Take a look at a price action on GBPUSD. We can clearly see that there are some specific areas on a price chart, where the market finds equilibrium and the price start trading within a narrow range. While the excess of supply or demand, makes the market move rapidly, till one of such zones is reached, and the market finds harmony again.

For the institutional traders - the smart money, liquidity zones are crucially important for the smooth execution of their orders.

These market participants tend to trade with huge trading volumes. The liquidity zones provide the market depth for them - the availability of enough market orders to absorb the incoming market orders of smart money without significantly affecting the price of an asset.

How to identify liquidity zones?

The ability to recognize these zones is crucially important for Smart Money Concepts trader, because these zones may provide safe and profitable trading opportunities.

From this theoretical note, we may derive what constitutes a liquidity zone: the zone on a price chart where a huge amount of trading orders concentrate, the trading activity is high and supply and demand find the equilibrium.

One of the proven ways to identify the liquidity zones is no analyze a historic price action and find the areas on a price chart that were respected by the market in the past, the levels where the price was stuck for a substantial period of time or from where a significant bullish or bearish movement initiated.

how to identify liquidity zones smc

Take a look at AUDUSD chart, I have underlined several important historical structures. All these areas, made the market stop growing/falling; their test initiated a consolidation or the reversal.

And of course, I will share with you the exact rules, how to underline these zones correctly, just keep reading.

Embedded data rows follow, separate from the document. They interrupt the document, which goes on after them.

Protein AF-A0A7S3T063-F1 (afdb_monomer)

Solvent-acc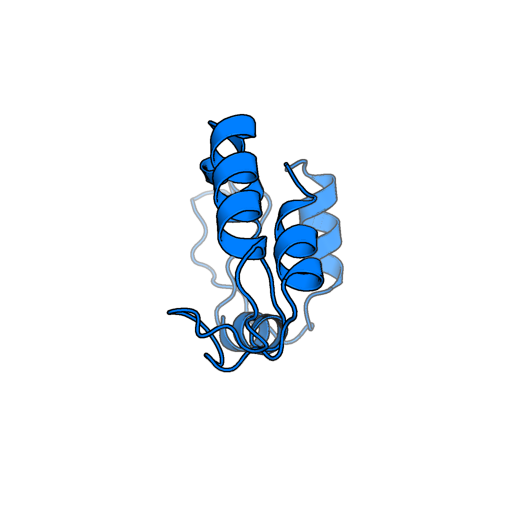essible surface area (backbone atoms only — not comparable to full-atom values): 6629 Å² total; per-residue (Å²): 140,52,78,67,58,60,54,60,54,58,73,70,54,69,91,82,62,51,67,52,90,76,65,58,81,89,59,77,56,102,69,81,54,65,68,63,61,61,69,60,50,64,74,53,37,84,64,90,70,63,55,68,66,44,54,76,72,51,52,55,79,47,38,68,64,46,52,52,49,53,54,59,58,40,71,49,94,51,61,60,45,70,56,100,61,74,68,45,72,41,81,40,44,36,67,58,55,52,59,49,51,75,88,101

InterPro domains:
  IPR025638 Protein of unknown function DUF4336 [PF14234] (26-103)
  IPR025638 Protein of unknown function DUF4336 [PTHR33835] (39-104)

Structure (mmCIF, N/CA/C/O backbone):
data_AF-A0A7S3T063-F1
#
_entry.id   AF-A0A7S3T063-F1
#
loop_
_atom_site.group_PDB
_atom_site.id
_atom_site.type_symbol
_atom_site.label_atom_id
_atom_site.label_alt_id
_atom_site.label_comp_id
_atom_site.label_asym_id
_atom_site.label_entity_id
_atom_site.label_seq_id
_atom_site.pd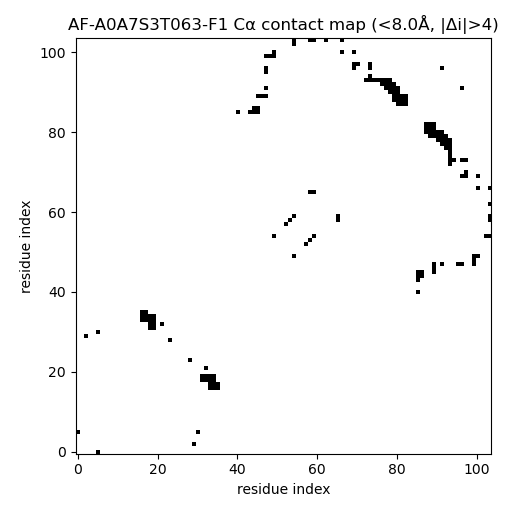bx_PDB_ins_code
_atom_site.Cartn_x
_atom_site.Cartn_y
_atom_site.Cartn_z
_atom_site.occupancy
_atom_site.B_iso_or_equiv
_atom_site.auth_seq_id
_atom_site.auth_comp_id
_atom_site.auth_asym_id
_atom_site.auth_atom_id
_atom_site.pdbx_PDB_model_num
ATOM 1 N N . VAL A 1 1 ? 14.591 9.531 -4.959 1.00 48.91 1 VAL A N 1
ATOM 2 C CA . VAL A 1 1 ? 15.380 8.591 -5.811 1.00 48.91 1 VAL A CA 1
ATOM 3 C C . VAL A 1 1 ? 16.777 9.140 -6.090 1.00 48.91 1 VAL A C 1
ATOM 5 O O . VAL A 1 1 ? 16.905 10.189 -6.709 1.00 48.91 1 VAL A O 1
ATOM 8 N N . THR A 1 2 ? 17.823 8.440 -5.653 1.00 49.16 2 THR A N 1
ATOM 9 C CA . THR A 1 2 ? 19.228 8.805 -5.925 1.00 49.16 2 THR A CA 1
ATOM 10 C C . THR A 1 2 ? 19.820 7.766 -6.874 1.00 49.16 2 THR A C 1
ATOM 12 O O . THR A 1 2 ? 19.411 6.611 -6.841 1.00 49.16 2 THR A O 1
ATOM 15 N N . LEU A 1 3 ? 20.825 8.117 -7.680 1.00 42.97 3 LEU A N 1
ATOM 16 C CA . LEU A 1 3 ? 21.509 7.192 -8.607 1.00 42.97 3 LEU A CA 1
ATOM 17 C C . LEU A 1 3 ? 21.862 5.821 -7.982 1.00 42.97 3 LEU A C 1
ATOM 19 O O . LEU A 1 3 ? 21.784 4.791 -8.646 1.00 42.97 3 LEU A O 1
ATOM 23 N N . LYS A 1 4 ? 22.173 5.795 -6.679 1.00 46.50 4 LYS A N 1
ATOM 24 C CA . LYS A 1 4 ? 22.447 4.569 -5.915 1.00 46.50 4 LYS A CA 1
ATOM 25 C C . LYS A 1 4 ? 21.251 3.613 -5.801 1.00 46.50 4 LYS A C 1
ATOM 27 O O . LYS A 1 4 ? 21.461 2.407 -5.881 1.00 46.50 4 LYS A O 1
ATOM 32 N N . SER A 1 5 ? 20.022 4.112 -5.637 1.00 45.81 5 SER A N 1
ATOM 33 C CA . SER A 1 5 ? 18.836 3.248 -5.532 1.00 45.81 5 SER A CA 1
ATOM 34 C C . SER A 1 5 ? 18.488 2.615 -6.881 1.00 45.81 5 SER A C 1
ATOM 36 O O . SER A 1 5 ? 18.185 1.429 -6.937 1.00 45.81 5 SER A O 1
ATOM 38 N N . CYS A 1 6 ? 18.654 3.356 -7.983 1.00 43.78 6 CYS A N 1
ATOM 39 C CA . CYS A 1 6 ? 18.467 2.819 -9.336 1.00 43.78 6 CYS A CA 1
ATOM 40 C C . CYS A 1 6 ? 19.460 1.690 -9.663 1.00 43.78 6 CYS A C 1
ATOM 42 O O . CYS A 1 6 ? 19.092 0.699 -10.292 1.00 43.78 6 CYS A O 1
ATOM 44 N N . LEU A 1 7 ? 20.715 1.814 -9.217 1.00 49.94 7 LEU A N 1
ATOM 45 C CA . LEU A 1 7 ? 21.749 0.791 -9.416 1.00 49.94 7 LEU A CA 1
ATOM 46 C C . LEU A 1 7 ? 21.499 -0.473 -8.578 1.00 49.94 7 LEU A C 1
ATOM 48 O O . LEU A 1 7 ? 21.766 -1.580 -9.047 1.00 49.94 7 LEU A O 1
ATOM 52 N N . ALA A 1 8 ? 20.958 -0.323 -7.367 1.00 54.00 8 ALA A N 1
ATOM 53 C CA . ALA A 1 8 ? 20.599 -1.451 -6.508 1.00 54.00 8 ALA A CA 1
ATOM 54 C C . ALA A 1 8 ? 19.398 -2.249 -7.048 1.00 54.00 8 ALA A C 1
ATOM 56 O O . ALA A 1 8 ? 19.343 -3.464 -6.877 1.00 54.00 8 ALA A O 1
ATOM 57 N N . ASP A 1 9 ? 18.464 -1.593 -7.737 1.00 53.75 9 ASP A N 1
ATOM 58 C CA . ASP A 1 9 ? 17.361 -2.275 -8.423 1.00 53.75 9 ASP A CA 1
ATOM 59 C C . ASP A 1 9 ? 17.815 -2.977 -9.708 1.00 53.75 9 ASP A C 1
ATOM 61 O O . ASP A 1 9 ? 17.300 -4.042 -10.050 1.00 53.75 9 ASP A O 1
ATOM 65 N N . LEU A 1 10 ? 18.811 -2.430 -10.415 1.00 53.16 10 LEU A N 1
ATOM 66 C CA . LEU A 1 10 ? 19.389 -3.068 -11.604 1.00 53.16 10 LEU A CA 1
ATOM 67 C C . LEU A 1 10 ? 20.066 -4.406 -11.279 1.00 53.16 10 LEU A C 1
ATOM 69 O O . LEU A 1 10 ? 19.980 -5.333 -12.083 1.00 53.16 10 LEU A O 1
ATOM 73 N N . SER A 1 11 ? 20.689 -4.539 -10.105 1.00 57.84 11 SER A N 1
ATOM 74 C CA . SER A 1 11 ? 21.353 -5.785 -9.696 1.00 57.84 11 SER A CA 1
ATOM 75 C C . SER A 1 11 ? 20.384 -6.912 -9.324 1.00 57.84 11 SER A C 1
ATOM 77 O O . SER A 1 11 ? 20.790 -8.073 -9.291 1.00 57.84 11 SER A O 1
ATOM 79 N N . ARG A 1 12 ? 19.103 -6.596 -9.089 1.00 57.91 12 ARG A N 1
ATOM 80 C CA . ARG A 1 12 ? 18.048 -7.575 -8.775 1.00 57.91 12 ARG A CA 1
ATOM 81 C C . ARG A 1 12 ? 17.314 -8.099 -10.008 1.00 57.91 12 ARG A C 1
ATOM 83 O O . ARG A 1 12 ? 16.494 -9.006 -9.882 1.00 57.91 12 ARG A O 1
ATOM 90 N N . ARG A 1 13 ? 17.575 -7.546 -11.198 1.00 57.06 13 ARG A N 1
ATOM 91 C CA . ARG A 1 13 ? 16.874 -7.959 -12.420 1.00 57.06 13 ARG A CA 1
ATOM 92 C C . ARG A 1 13 ? 17.368 -9.330 -12.902 1.00 57.06 13 ARG A C 1
ATOM 94 O O . ARG A 1 13 ? 18.580 -9.557 -12.951 1.00 57.06 13 ARG A O 1
ATOM 101 N N . PRO A 1 14 ? 16.466 -10.235 -13.320 1.00 56.91 14 PRO A N 1
ATOM 102 C CA . PRO A 1 14 ? 16.871 -11.451 -14.011 1.00 56.91 14 PRO A CA 1
ATOM 103 C C . PRO A 1 14 ? 17.581 -11.085 -15.323 1.00 56.91 14 PRO A C 1
ATOM 105 O O . PRO A 1 14 ? 17.113 -10.236 -16.083 1.00 56.91 14 PRO A O 1
ATOM 108 N N . ARG A 1 15 ? 18.721 -11.736 -15.597 1.00 55.38 15 ARG A N 1
ATOM 109 C CA . ARG A 1 15 ? 19.608 -11.443 -16.747 1.00 55.38 15 ARG A CA 1
ATOM 110 C C . ARG A 1 15 ? 18.946 -11.601 -18.126 1.00 55.38 15 ARG A C 1
ATOM 112 O O . ARG A 1 15 ? 19.551 -11.236 -19.124 1.00 55.38 15 ARG A O 1
ATOM 119 N N . THR A 1 16 ? 17.742 -12.162 -18.188 1.00 51.44 16 THR A N 1
ATOM 120 C CA . THR A 1 16 ? 17.015 -12.524 -19.413 1.00 51.44 16 THR A CA 1
ATOM 121 C C . THR A 1 16 ? 16.123 -11.415 -19.970 1.00 51.44 16 THR A C 1
ATOM 123 O O . THR A 1 16 ? 15.479 -11.611 -20.995 1.00 51.44 16 THR A O 1
ATOM 126 N N . MET A 1 17 ? 16.042 -10.261 -19.310 1.00 55.38 17 MET A N 1
ATOM 127 C CA . MET A 1 17 ? 15.191 -9.158 -19.752 1.00 55.38 17 MET A CA 1
ATOM 128 C C . MET A 1 17 ? 15.874 -8.412 -20.910 1.00 55.38 17 MET A C 1
ATOM 130 O O . MET A 1 17 ? 16.833 -7.670 -20.693 1.00 55.38 17 MET A O 1
ATOM 134 N N . GLU A 1 18 ? 15.411 -8.616 -22.147 1.00 55.25 18 GLU A N 1
ATOM 135 C CA . GLU A 1 18 ? 15.943 -7.879 -23.297 1.00 55.25 18 GLU A CA 1
ATOM 136 C C . GLU A 1 18 ? 15.711 -6.371 -23.127 1.00 55.25 18 GLU A C 1
ATOM 138 O O . GLU A 1 18 ? 14.642 -5.921 -22.710 1.00 55.25 18 GLU A O 1
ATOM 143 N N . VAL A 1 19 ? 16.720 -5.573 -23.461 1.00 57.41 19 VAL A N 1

Why the historic structures attract the liquidity?

The main reason is of course "the market memory". The fact that some particular price level made the market reverse or pause the movement in the past, will make traders and investors pay attention to such a level and place their orders accordingly, setting stop loss, take profit, buy or sell order around such a level.

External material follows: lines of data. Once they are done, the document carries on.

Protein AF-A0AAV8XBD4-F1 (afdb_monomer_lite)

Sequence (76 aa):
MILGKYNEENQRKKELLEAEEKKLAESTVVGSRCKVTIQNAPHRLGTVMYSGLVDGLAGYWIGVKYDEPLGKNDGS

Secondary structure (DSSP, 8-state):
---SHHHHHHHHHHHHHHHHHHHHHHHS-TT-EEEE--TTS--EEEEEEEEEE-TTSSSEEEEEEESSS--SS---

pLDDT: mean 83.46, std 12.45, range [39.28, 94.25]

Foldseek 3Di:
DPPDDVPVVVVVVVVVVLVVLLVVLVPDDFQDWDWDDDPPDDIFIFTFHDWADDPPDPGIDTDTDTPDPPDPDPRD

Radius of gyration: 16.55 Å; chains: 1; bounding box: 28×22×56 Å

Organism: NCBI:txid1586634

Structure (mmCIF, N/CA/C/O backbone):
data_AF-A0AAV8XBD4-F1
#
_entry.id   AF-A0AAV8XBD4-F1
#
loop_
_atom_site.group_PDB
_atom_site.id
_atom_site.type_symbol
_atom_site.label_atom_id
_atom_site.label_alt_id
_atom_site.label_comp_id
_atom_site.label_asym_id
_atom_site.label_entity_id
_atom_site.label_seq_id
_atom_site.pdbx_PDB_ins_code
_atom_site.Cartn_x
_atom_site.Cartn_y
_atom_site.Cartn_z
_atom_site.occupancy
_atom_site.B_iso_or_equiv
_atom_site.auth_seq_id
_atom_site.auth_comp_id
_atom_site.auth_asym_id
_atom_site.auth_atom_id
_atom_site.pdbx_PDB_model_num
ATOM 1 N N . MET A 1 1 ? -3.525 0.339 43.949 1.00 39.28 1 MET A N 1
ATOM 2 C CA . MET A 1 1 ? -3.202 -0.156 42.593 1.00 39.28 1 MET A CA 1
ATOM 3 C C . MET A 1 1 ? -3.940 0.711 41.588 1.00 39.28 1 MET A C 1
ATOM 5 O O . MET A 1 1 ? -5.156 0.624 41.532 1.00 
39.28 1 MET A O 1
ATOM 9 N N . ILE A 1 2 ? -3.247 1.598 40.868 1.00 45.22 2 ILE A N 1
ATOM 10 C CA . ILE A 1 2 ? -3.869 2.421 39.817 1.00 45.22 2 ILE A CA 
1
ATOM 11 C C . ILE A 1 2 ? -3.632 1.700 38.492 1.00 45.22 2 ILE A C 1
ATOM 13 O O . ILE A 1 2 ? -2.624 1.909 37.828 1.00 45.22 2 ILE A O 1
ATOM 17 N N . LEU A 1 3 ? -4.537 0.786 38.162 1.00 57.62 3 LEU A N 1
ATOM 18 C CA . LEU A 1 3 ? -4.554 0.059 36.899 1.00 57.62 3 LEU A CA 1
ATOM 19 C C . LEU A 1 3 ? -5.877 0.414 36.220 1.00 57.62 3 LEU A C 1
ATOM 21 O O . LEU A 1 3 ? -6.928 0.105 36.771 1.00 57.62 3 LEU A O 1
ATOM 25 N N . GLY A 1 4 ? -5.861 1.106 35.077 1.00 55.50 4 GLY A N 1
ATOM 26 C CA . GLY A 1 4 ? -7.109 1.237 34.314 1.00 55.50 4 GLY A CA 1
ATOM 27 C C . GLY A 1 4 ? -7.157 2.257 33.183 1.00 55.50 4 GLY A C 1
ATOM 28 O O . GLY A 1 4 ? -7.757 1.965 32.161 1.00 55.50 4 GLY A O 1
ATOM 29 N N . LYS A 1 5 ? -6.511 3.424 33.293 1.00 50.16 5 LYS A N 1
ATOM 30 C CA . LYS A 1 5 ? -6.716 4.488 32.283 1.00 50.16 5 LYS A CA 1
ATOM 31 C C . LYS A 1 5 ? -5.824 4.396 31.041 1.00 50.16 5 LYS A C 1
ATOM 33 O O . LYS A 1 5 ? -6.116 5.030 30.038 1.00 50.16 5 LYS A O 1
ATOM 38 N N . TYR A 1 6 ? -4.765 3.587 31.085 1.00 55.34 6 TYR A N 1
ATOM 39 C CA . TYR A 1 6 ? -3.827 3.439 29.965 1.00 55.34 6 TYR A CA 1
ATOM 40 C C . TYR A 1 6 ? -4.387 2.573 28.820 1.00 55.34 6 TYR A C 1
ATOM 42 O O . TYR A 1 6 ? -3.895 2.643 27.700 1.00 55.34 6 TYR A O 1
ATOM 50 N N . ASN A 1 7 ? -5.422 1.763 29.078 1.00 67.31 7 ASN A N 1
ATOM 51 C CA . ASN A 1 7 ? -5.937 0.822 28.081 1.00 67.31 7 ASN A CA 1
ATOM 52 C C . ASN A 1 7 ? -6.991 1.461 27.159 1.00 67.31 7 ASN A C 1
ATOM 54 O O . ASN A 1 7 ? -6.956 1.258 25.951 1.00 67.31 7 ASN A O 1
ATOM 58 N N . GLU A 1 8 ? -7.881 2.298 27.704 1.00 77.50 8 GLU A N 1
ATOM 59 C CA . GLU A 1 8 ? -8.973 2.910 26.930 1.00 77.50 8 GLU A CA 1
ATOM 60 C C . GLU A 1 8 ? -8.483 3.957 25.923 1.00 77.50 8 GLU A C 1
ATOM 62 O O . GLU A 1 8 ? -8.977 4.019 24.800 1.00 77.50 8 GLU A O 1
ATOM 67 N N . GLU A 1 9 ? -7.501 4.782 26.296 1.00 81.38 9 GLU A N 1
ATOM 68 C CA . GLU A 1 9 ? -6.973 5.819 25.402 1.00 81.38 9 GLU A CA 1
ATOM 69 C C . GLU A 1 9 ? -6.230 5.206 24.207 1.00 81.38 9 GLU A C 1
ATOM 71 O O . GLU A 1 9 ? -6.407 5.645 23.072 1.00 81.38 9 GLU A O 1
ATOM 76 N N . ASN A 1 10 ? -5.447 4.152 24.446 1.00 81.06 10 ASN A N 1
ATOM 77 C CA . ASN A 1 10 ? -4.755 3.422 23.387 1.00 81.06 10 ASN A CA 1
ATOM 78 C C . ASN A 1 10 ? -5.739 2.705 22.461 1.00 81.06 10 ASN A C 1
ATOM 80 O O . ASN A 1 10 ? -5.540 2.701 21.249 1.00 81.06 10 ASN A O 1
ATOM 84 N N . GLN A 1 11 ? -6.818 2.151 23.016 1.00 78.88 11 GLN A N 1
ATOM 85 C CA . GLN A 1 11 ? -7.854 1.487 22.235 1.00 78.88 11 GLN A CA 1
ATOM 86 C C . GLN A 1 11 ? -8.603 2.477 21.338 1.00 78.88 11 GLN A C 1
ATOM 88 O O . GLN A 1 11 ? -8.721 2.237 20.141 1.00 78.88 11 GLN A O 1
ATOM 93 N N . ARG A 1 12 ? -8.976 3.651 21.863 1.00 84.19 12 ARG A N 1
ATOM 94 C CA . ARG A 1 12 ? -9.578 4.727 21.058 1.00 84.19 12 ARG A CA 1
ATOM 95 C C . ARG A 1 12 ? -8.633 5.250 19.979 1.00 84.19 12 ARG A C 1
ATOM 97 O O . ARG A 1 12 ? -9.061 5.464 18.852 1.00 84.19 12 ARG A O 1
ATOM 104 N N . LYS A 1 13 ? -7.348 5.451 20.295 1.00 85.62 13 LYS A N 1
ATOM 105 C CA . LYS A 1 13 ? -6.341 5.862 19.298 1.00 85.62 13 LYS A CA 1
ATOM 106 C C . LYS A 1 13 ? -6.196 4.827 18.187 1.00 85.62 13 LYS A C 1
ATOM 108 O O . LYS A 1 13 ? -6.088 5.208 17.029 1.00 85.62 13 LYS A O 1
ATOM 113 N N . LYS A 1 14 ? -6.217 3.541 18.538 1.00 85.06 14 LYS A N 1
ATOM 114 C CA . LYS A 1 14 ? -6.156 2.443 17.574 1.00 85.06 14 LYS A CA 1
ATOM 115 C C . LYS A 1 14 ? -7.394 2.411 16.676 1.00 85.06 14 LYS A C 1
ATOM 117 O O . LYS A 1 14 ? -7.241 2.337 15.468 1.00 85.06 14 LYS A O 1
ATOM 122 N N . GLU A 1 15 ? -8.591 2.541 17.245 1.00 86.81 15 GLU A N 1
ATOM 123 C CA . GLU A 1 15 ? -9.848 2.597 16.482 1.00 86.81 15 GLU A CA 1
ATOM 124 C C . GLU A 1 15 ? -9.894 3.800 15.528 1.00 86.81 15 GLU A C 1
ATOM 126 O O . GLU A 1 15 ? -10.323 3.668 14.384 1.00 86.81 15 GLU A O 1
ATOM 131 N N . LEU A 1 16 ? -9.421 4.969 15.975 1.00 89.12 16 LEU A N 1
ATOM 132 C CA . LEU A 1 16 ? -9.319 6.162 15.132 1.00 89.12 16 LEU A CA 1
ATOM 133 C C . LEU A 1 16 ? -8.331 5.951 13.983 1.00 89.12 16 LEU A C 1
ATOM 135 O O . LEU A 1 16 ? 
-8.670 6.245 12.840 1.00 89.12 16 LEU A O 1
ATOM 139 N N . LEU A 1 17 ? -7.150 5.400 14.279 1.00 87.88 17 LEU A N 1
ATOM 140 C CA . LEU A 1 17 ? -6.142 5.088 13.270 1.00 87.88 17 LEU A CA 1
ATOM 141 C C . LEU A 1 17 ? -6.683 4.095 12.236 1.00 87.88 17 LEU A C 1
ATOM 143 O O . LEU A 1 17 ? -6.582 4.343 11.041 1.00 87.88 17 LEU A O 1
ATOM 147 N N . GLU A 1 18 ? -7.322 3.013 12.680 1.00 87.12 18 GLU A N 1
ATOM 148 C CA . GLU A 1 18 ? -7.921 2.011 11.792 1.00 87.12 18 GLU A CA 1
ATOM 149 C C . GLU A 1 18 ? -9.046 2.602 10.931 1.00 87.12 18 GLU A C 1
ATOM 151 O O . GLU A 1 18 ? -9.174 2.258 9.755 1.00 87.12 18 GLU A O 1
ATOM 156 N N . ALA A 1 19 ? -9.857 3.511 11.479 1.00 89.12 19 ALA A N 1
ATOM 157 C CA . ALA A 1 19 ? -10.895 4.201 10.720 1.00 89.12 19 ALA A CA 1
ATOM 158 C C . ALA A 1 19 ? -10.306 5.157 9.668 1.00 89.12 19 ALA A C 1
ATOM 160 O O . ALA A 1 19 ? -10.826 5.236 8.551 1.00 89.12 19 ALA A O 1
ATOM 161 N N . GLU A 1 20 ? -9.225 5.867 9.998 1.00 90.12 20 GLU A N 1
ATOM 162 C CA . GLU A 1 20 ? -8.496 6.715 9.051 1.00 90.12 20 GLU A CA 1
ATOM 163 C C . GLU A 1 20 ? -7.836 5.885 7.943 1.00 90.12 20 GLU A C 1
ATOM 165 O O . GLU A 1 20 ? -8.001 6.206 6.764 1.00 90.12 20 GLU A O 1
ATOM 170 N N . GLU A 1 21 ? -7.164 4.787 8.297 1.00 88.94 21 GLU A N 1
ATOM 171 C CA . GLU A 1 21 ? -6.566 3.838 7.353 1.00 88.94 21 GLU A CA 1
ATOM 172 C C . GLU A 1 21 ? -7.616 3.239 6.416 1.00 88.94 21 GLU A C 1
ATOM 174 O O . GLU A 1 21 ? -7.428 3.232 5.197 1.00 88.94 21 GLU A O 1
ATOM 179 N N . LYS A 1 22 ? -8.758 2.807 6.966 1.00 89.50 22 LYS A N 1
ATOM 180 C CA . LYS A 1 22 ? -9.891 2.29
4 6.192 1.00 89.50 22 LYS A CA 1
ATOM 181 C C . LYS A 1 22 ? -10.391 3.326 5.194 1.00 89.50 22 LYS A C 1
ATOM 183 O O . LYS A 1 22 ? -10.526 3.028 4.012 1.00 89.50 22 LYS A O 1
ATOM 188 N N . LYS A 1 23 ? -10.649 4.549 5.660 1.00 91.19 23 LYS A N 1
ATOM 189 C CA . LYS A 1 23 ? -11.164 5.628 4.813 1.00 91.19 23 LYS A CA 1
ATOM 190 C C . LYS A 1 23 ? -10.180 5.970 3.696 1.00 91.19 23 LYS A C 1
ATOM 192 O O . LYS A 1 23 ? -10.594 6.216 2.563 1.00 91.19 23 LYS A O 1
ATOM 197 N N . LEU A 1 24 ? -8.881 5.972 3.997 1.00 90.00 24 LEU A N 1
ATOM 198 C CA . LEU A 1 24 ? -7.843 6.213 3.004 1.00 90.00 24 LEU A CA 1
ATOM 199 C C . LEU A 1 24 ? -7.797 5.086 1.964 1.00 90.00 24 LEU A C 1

liquidity zones in forex trading

Above we can see a strong bullish movement on EURCAD cause by the excess of demand.

The test of a historic structure - a liquidity zone, made the pair stop growing because the excess of demand was finally absorbed.

In order to draw liquidity zones properly, follow these 2 simple steps:

1. Identify the historically significant area that the price respected in the past

how to find liquidity forex

2. If the price is below the area, the upper boundary of that zone will be the highest wick within that area, the lower boundary will be the highest candle close within that area.

liquidity pool forex

If the price is above that area,

the lower boundary of that zone will be the lowest wick within that area, the upper boundary will be the lowest candle close within that area.

liquidity cluster smc

Remember that you can identify liquidity zones on any market and any time frame. However, the rule is that higher is the time frame, more significant is the liquidity zone.

Practice and learn to recognize these areas because it is the foundation of smart money concepts.